INSTRUCTIONS TO FOLLOW -
Of all the entries below, retype only the lines from the one with "ATOM 185 C C" through the one with "ATOM 196 C CA", exactly as they appear.

Data excerpts -
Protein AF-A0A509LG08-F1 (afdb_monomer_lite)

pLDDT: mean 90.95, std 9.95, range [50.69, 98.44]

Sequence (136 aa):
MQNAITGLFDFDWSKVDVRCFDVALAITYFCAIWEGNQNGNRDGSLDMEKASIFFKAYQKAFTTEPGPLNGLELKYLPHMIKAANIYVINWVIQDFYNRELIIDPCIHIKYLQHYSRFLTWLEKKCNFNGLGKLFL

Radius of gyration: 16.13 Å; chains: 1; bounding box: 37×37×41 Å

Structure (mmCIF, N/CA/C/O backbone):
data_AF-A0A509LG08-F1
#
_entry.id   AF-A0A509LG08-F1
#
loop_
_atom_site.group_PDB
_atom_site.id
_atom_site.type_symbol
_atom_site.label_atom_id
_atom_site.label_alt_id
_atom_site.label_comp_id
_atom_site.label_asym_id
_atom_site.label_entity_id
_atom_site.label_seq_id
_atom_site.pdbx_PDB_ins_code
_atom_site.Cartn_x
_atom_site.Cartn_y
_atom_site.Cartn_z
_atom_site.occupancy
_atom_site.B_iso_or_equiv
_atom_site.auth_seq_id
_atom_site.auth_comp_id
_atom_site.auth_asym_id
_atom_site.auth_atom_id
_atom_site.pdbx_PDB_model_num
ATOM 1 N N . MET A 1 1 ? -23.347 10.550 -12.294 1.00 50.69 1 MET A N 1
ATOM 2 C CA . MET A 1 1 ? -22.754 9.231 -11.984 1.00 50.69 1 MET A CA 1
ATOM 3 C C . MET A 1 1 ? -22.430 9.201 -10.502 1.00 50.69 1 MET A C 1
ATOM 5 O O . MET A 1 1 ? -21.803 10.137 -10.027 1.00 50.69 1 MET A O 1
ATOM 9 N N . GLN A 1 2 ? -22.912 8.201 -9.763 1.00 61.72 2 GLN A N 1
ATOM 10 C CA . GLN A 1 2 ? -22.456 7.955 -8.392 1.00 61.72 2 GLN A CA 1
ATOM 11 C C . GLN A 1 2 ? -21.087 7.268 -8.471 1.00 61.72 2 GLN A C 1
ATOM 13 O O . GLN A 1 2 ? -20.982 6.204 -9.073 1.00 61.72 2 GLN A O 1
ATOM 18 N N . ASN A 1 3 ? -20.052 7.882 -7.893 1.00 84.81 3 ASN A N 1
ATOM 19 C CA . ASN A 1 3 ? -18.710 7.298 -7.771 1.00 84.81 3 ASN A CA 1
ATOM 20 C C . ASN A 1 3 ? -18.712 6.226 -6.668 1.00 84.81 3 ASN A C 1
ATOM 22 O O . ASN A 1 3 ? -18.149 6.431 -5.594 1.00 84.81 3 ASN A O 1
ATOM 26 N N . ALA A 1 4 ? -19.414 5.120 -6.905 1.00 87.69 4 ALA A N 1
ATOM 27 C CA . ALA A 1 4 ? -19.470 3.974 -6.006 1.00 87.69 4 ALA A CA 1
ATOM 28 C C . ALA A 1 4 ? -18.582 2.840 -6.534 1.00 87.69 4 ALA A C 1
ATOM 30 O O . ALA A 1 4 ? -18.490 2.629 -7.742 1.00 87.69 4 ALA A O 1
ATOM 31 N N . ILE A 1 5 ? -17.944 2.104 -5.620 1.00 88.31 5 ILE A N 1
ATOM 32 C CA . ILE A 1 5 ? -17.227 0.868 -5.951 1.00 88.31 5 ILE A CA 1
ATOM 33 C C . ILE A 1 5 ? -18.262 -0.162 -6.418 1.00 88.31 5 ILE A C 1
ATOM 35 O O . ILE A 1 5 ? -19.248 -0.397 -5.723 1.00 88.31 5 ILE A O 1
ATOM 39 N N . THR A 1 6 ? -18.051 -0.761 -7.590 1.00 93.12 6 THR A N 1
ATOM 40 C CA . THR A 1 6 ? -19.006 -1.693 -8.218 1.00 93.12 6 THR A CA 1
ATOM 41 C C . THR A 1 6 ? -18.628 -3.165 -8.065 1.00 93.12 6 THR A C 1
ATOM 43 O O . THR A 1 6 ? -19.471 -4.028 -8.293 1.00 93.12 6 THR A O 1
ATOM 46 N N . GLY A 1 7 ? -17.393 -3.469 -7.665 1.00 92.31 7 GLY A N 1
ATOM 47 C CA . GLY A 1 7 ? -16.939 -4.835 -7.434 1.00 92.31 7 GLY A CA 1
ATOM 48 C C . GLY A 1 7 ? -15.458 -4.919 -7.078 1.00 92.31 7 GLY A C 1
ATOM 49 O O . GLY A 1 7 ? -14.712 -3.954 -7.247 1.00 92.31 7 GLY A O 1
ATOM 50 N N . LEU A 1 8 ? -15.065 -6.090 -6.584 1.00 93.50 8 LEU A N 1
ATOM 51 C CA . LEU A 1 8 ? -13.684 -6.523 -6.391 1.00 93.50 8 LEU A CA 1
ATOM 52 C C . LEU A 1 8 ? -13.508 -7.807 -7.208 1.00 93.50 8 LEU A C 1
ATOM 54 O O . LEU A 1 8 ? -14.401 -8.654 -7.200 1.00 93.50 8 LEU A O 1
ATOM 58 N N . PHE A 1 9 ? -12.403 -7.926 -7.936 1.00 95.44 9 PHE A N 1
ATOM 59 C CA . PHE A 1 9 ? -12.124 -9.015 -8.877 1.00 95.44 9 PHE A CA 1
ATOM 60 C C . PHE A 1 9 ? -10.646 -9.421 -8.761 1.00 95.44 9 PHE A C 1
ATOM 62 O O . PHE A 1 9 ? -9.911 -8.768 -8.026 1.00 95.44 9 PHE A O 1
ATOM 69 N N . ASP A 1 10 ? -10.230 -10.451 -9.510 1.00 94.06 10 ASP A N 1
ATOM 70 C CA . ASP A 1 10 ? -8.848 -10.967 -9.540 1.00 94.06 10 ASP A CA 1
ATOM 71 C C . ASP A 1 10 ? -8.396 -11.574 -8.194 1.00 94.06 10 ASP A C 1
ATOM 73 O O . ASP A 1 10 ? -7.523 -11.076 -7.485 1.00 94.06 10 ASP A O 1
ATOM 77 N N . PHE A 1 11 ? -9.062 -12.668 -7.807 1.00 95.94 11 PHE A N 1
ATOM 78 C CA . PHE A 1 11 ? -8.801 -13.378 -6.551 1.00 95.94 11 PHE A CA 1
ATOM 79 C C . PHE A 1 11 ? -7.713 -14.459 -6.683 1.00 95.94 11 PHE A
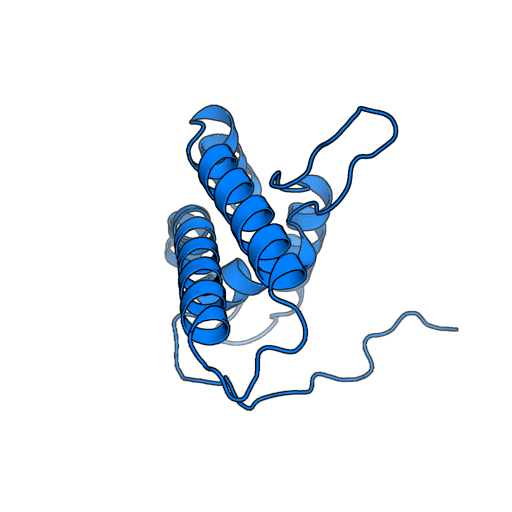 C 1
ATOM 81 O O . PHE A 1 11 ? -7.523 -15.225 -5.739 1.00 95.94 11 PHE A O 1
ATOM 88 N N . ASP A 1 12 ? -6.972 -14.511 -7.795 1.00 94.19 12 ASP A N 1
ATOM 89 C CA . ASP A 1 12 ? -5.991 -15.574 -8.079 1.00 94.19 12 ASP A CA 1
ATOM 90 C C . ASP A 1 12 ? -4.843 -15.619 -7.052 1.00 94.19 12 ASP A C 1
ATOM 92 O O . ASP A 1 12 ? -4.225 -16.661 -6.831 1.00 94.19 12 ASP A O 1
ATOM 96 N N . TRP A 1 13 ? -4.605 -14.502 -6.358 1.00 91.50 13 TRP A N 1
ATOM 97 C CA . TRP A 1 13 ? -3.598 -14.364 -5.300 1.00 91.50 13 TRP A CA 1
ATOM 98 C C . TRP A 1 13 ? -4.180 -14.332 -3.879 1.00 91.50 13 TRP A C 1
ATOM 100 O O . TRP A 1 13 ? -3.458 -14.060 -2.914 1.00 91.50 13 TRP A O 1
ATOM 110 N N . SER A 1 14 ? -5.475 -14.616 -3.727 1.00 93.81 14 SER A N 1
ATOM 111 C CA . SER A 1 14 ? -6.135 -14.630 -2.420 1.00 93.81 14 SER A CA 1
ATOM 112 C C . SER A 1 14 ? -5.677 -15.814 -1.578 1.00 93.81 14 SER A C 1
ATOM 114 O O . SER A 1 14 ? -5.645 -16.957 -2.032 1.00 93.81 14 SER A O 1
ATOM 116 N N . LYS A 1 15 ? -5.344 -15.548 -0.315 1.00 93.62 15 LYS A N 1
ATOM 117 C CA . LYS A 1 15 ? -4.876 -16.553 0.645 1.00 93.62 15 LYS A CA 1
ATOM 118 C C . LYS A 1 15 ? -5.185 -16.123 2.075 1.00 93.62 15 LYS A C 1
ATOM 120 O O . LYS A 1 15 ? -5.424 -14.948 2.339 1.00 93.62 15 LYS A O 1
ATOM 125 N N . VAL A 1 16 ? -5.162 -17.080 3.000 1.00 95.12 16 VAL A N 1
ATOM 126 C CA . VAL A 1 16 ? -5.257 -16.784 4.435 1.00 95.12 16 VAL A CA 1
ATOM 127 C C . VAL A 1 16 ? -3.949 -16.139 4.884 1.00 95.12 16 VAL A C 1
ATOM 129 O O . VAL A 1 16 ? -2.892 -16.761 4.802 1.00 95.12 16 VAL A O 1
ATOM 132 N N . ASP A 1 17 ? -4.034 -14.900 5.355 1.00 94.94 17 ASP A N 1
ATOM 133 C CA . ASP A 1 17 ? -2.900 -14.116 5.843 1.00 94.94 17 ASP A CA 1
ATOM 134 C C . ASP A 1 17 ? -3.363 -13.148 6.948 1.00 94.94 17 ASP A C 1
ATOM 136 O O . ASP A 1 17 ? -4.553 -13.050 7.267 1.00 94.94 17 ASP A O 1
ATOM 140 N N . VAL A 1 18 ? -2.428 -12.422 7.557 1.00 94.88 18 VAL A N 1
ATOM 141 C CA . VAL A 1 18 ? -2.746 -11.383 8.539 1.00 94.88 18 VAL A CA 1
ATOM 142 C C . VAL A 1 18 ? -3.395 -10.178 7.851 1.00 94.88 18 VAL A C 1
ATOM 144 O O . VAL A 1 18 ? -2.843 -9.592 6.923 1.00 94.88 18 VAL A O 1
ATOM 147 N N . ARG A 1 19 ? -4.566 -9.746 8.335 1.00 94.12 19 ARG A N 1
ATOM 148 C CA . ARG A 1 19 ? -5.355 -8.658 7.716 1.00 94.12 19 ARG A CA 1
ATOM 149 C C . ARG A 1 19 ? -4.575 -7.351 7.572 1.00 94.12 19 ARG A C 1
ATOM 151 O O . ARG A 1 19 ? -4.724 -6.635 6.589 1.00 94.12 19 ARG A O 1
ATOM 158 N N . CYS A 1 20 ? -3.724 -7.029 8.548 1.00 96.31 20 CYS A N 1
ATOM 159 C CA . CYS A 1 20 ? -2.900 -5.821 8.497 1.00 96.31 20 CYS A CA 1
ATOM 160 C C . CYS A 1 20 ? -1.863 -5.844 7.363 1.00 96.31 20 CYS A C 1
ATOM 162 O O . CYS A 1 20 ? -1.461 -4.774 6.911 1.00 96.31 20 CYS A O 1
ATOM 164 N N . PHE A 1 21 ? -1.460 -7.023 6.875 1.00 97.88 21 PHE A N 1
ATOM 165 C CA . PHE A 1 21 ? -0.631 -7.138 5.677 1.00 97.88 21 PHE A CA 1
ATOM 166 C C . PHE A 1 21 ? -1.426 -6.799 4.413 1.00 97.88 21 PHE A C 1
ATOM 168 O O . PHE A 1 21 ? -0.928 -6.046 3.584 1.00 97.88 21 PHE A O 1
ATOM 175 N N . ASP A 1 22 ? -2.674 -7.255 4.295 1.00 97.06 22 ASP A N 1
ATOM 176 C CA . ASP A 1 22 ? -3.538 -6.918 3.153 1.00 97.06 22 ASP A CA 1
ATOM 177 C C . ASP A 1 22 ? -3.817 -5.402 3.077 1.00 97.06 22 ASP A C 1
ATOM 179 O O . ASP A 1 22 ? -3.638 -4.758 2.041 1.00 97.06 22 ASP A O 1
ATOM 183 N N . VAL A 1 23 ? -4.102 -4.775 4.225 1.00 97.25 23 VAL A N 1
ATOM 184 C CA . VAL A 1 23 ? -4.216 -3.307 4.339 1.00 97.25 23 VAL A CA 1
ATOM 185 C C . VAL A 1 23 ? -2.910 -2.608 3.956 1.00 97.25 23 VAL A C 1
ATOM 187 O O . VAL A 1 23 ? -2.925 -1.595 3.254 1.00 97.25 23 VAL A O 1
ATOM 190 N N . ALA A 1 24 ? -1.768 -3.134 4.402 1.00 98.38 24 ALA A N 1
ATOM 191 C CA . ALA A 1 24 ? -0.459 -2.596 4.053 1.00 98.38 24 ALA A CA 1
ATOM 192 C C . ALA A 1 24 ? -0.151 -2.709 2.552 1.00 98.38 24 ALA A C 1
ATOM 194 O O . ALA A 1 24 ? 0.430 -1.788 1.969 1.00 98.38 24 ALA A O 1
ATOM 195 N N . LEU A 1 25 ? -0.556 -3.811 1.921 1.00 98.19 25 LEU A N 1
ATOM 196 C CA . LEU A 1 25 ? -0.405 -4.043 0.491 1.00 98.19 25 LEU A CA 1
ATOM 197 C C . LEU A 1 25 ? -1.282 -3.080 -0.315 1.00 98.19 25 LEU A C 1
ATOM 199 O O . LEU A 1 25 ? -0.786 -2.434 -1.238 1.00 98.19 25 LEU A O 1
ATOM 203 N N . ALA A 1 26 ? -2.532 -2.866 0.102 1.00 97.69 26 ALA A N 1
ATOM 204 C CA . ALA A 1 26 ? -3.402 -1.854 -0.489 1.00 97.69 26 ALA A CA 1
ATOM 205 C C . ALA A 1 26 ? -2.815 -0.434 -0.361 1.00 97.69 26 ALA A C 1
ATOM 207 O O . ALA A 1 26 ? -2.777 0.315 -1.338 1.00 97.69 26 ALA A O 1
ATOM 208 N N . ILE A 1 27 ? -2.282 -0.058 0.808 1.00 98.19 27 ILE A N 1
ATOM 209 C CA . ILE A 1 27 ? -1.593 1.233 0.988 1.00 98.19 27 ILE A CA 1
ATOM 210 C C . ILE A 1 27 ? -0.390 1.340 0.041 1.00 98.19 27 ILE A C 1
ATOM 212 O O . ILE A 1 27 ? -0.197 2.382 -0.584 1.00 98.19 27 ILE A O 1
ATOM 216 N N . THR A 1 28 ? 0.388 0.267 -0.102 1.00 98.00 28 THR A N 1
ATOM 217 C CA . THR A 1 28 ? 1.552 0.218 -0.998 1.00 98.00 28 THR A CA 1
ATOM 218 C C . THR A 1 28 ? 1.144 0.443 -2.453 1.00 98.00 28 THR A C 1
ATOM 220 O O . THR A 1 28 ? 1.737 1.284 -3.121 1.00 98.00 28 THR A O 1
ATOM 223 N N . TYR A 1 29 ? 0.100 -0.233 -2.939 1.00 95.88 29 TYR A N 1
ATOM 224 C CA . TYR A 1 29 ? -0.354 -0.084 -4.323 1.00 95.88 29 TYR A CA 1
ATOM 225 C C . TYR A 1 29 ? -1.028 1.257 -4.606 1.00 95.88 29 TYR A C 1
ATOM 227 O O . TYR A 1 29 ? -0.763 1.878 -5.635 1.00 95.88 29 TYR A O 1
ATOM 235 N N . PHE A 1 30 ? -1.905 1.716 -3.713 1.00 96.00 30 PHE A N 1
ATOM 236 C CA . PHE A 1 30 ? -2.752 2.871 -4.001 1.00 96.00 30 PHE A CA 1
ATOM 237 C C . PHE A 1 30 ? -2.164 4.199 -3.535 1.00 96.00 30 PHE A C 1
ATOM 239 O O . PHE A 1 30 ? -2.563 5.238 -4.064 1.00 96.00 30 PHE A O 1
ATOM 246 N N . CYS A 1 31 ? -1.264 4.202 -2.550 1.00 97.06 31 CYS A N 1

ANSWER TO THE EXERCISE -
ATOM 185 C C . VAL A 1 23 ? -2.910 -2.608 3.956 1.00 97.25 23 VAL A C 1
ATOM 187 O O . VAL A 1 23 ? -2.925 -1.595 3.254 1.00 97.25 23 VAL A O 1
ATOM 190 N N . ALA A 1 24 ? -1.768 -3.134 4.402 1.00 98.38 24 ALA A N 1
ATOM 191 C CA . ALA A 1 24 ? -0.459 -2.596 4.053 1.00 98.38 24 ALA A CA 1
ATOM 192 C C . ALA A 1 24 ? -0.151 -2.709 2.552 1.00 98.38 24 ALA A C 1
ATOM 194 O O . ALA A 1 24 ? 0.430 -1.788 1.969 1.00 98.38 24 ALA A O 1
ATOM 195 N N . LEU A 1 25 ? -0.556 -3.811 1.921 1.00 98.19 25 LEU A N 1
ATOM 196 C CA . LEU A 1 25 ? -0.405 -4.043 0.491 1.00 98.19 25 LEU A CA 1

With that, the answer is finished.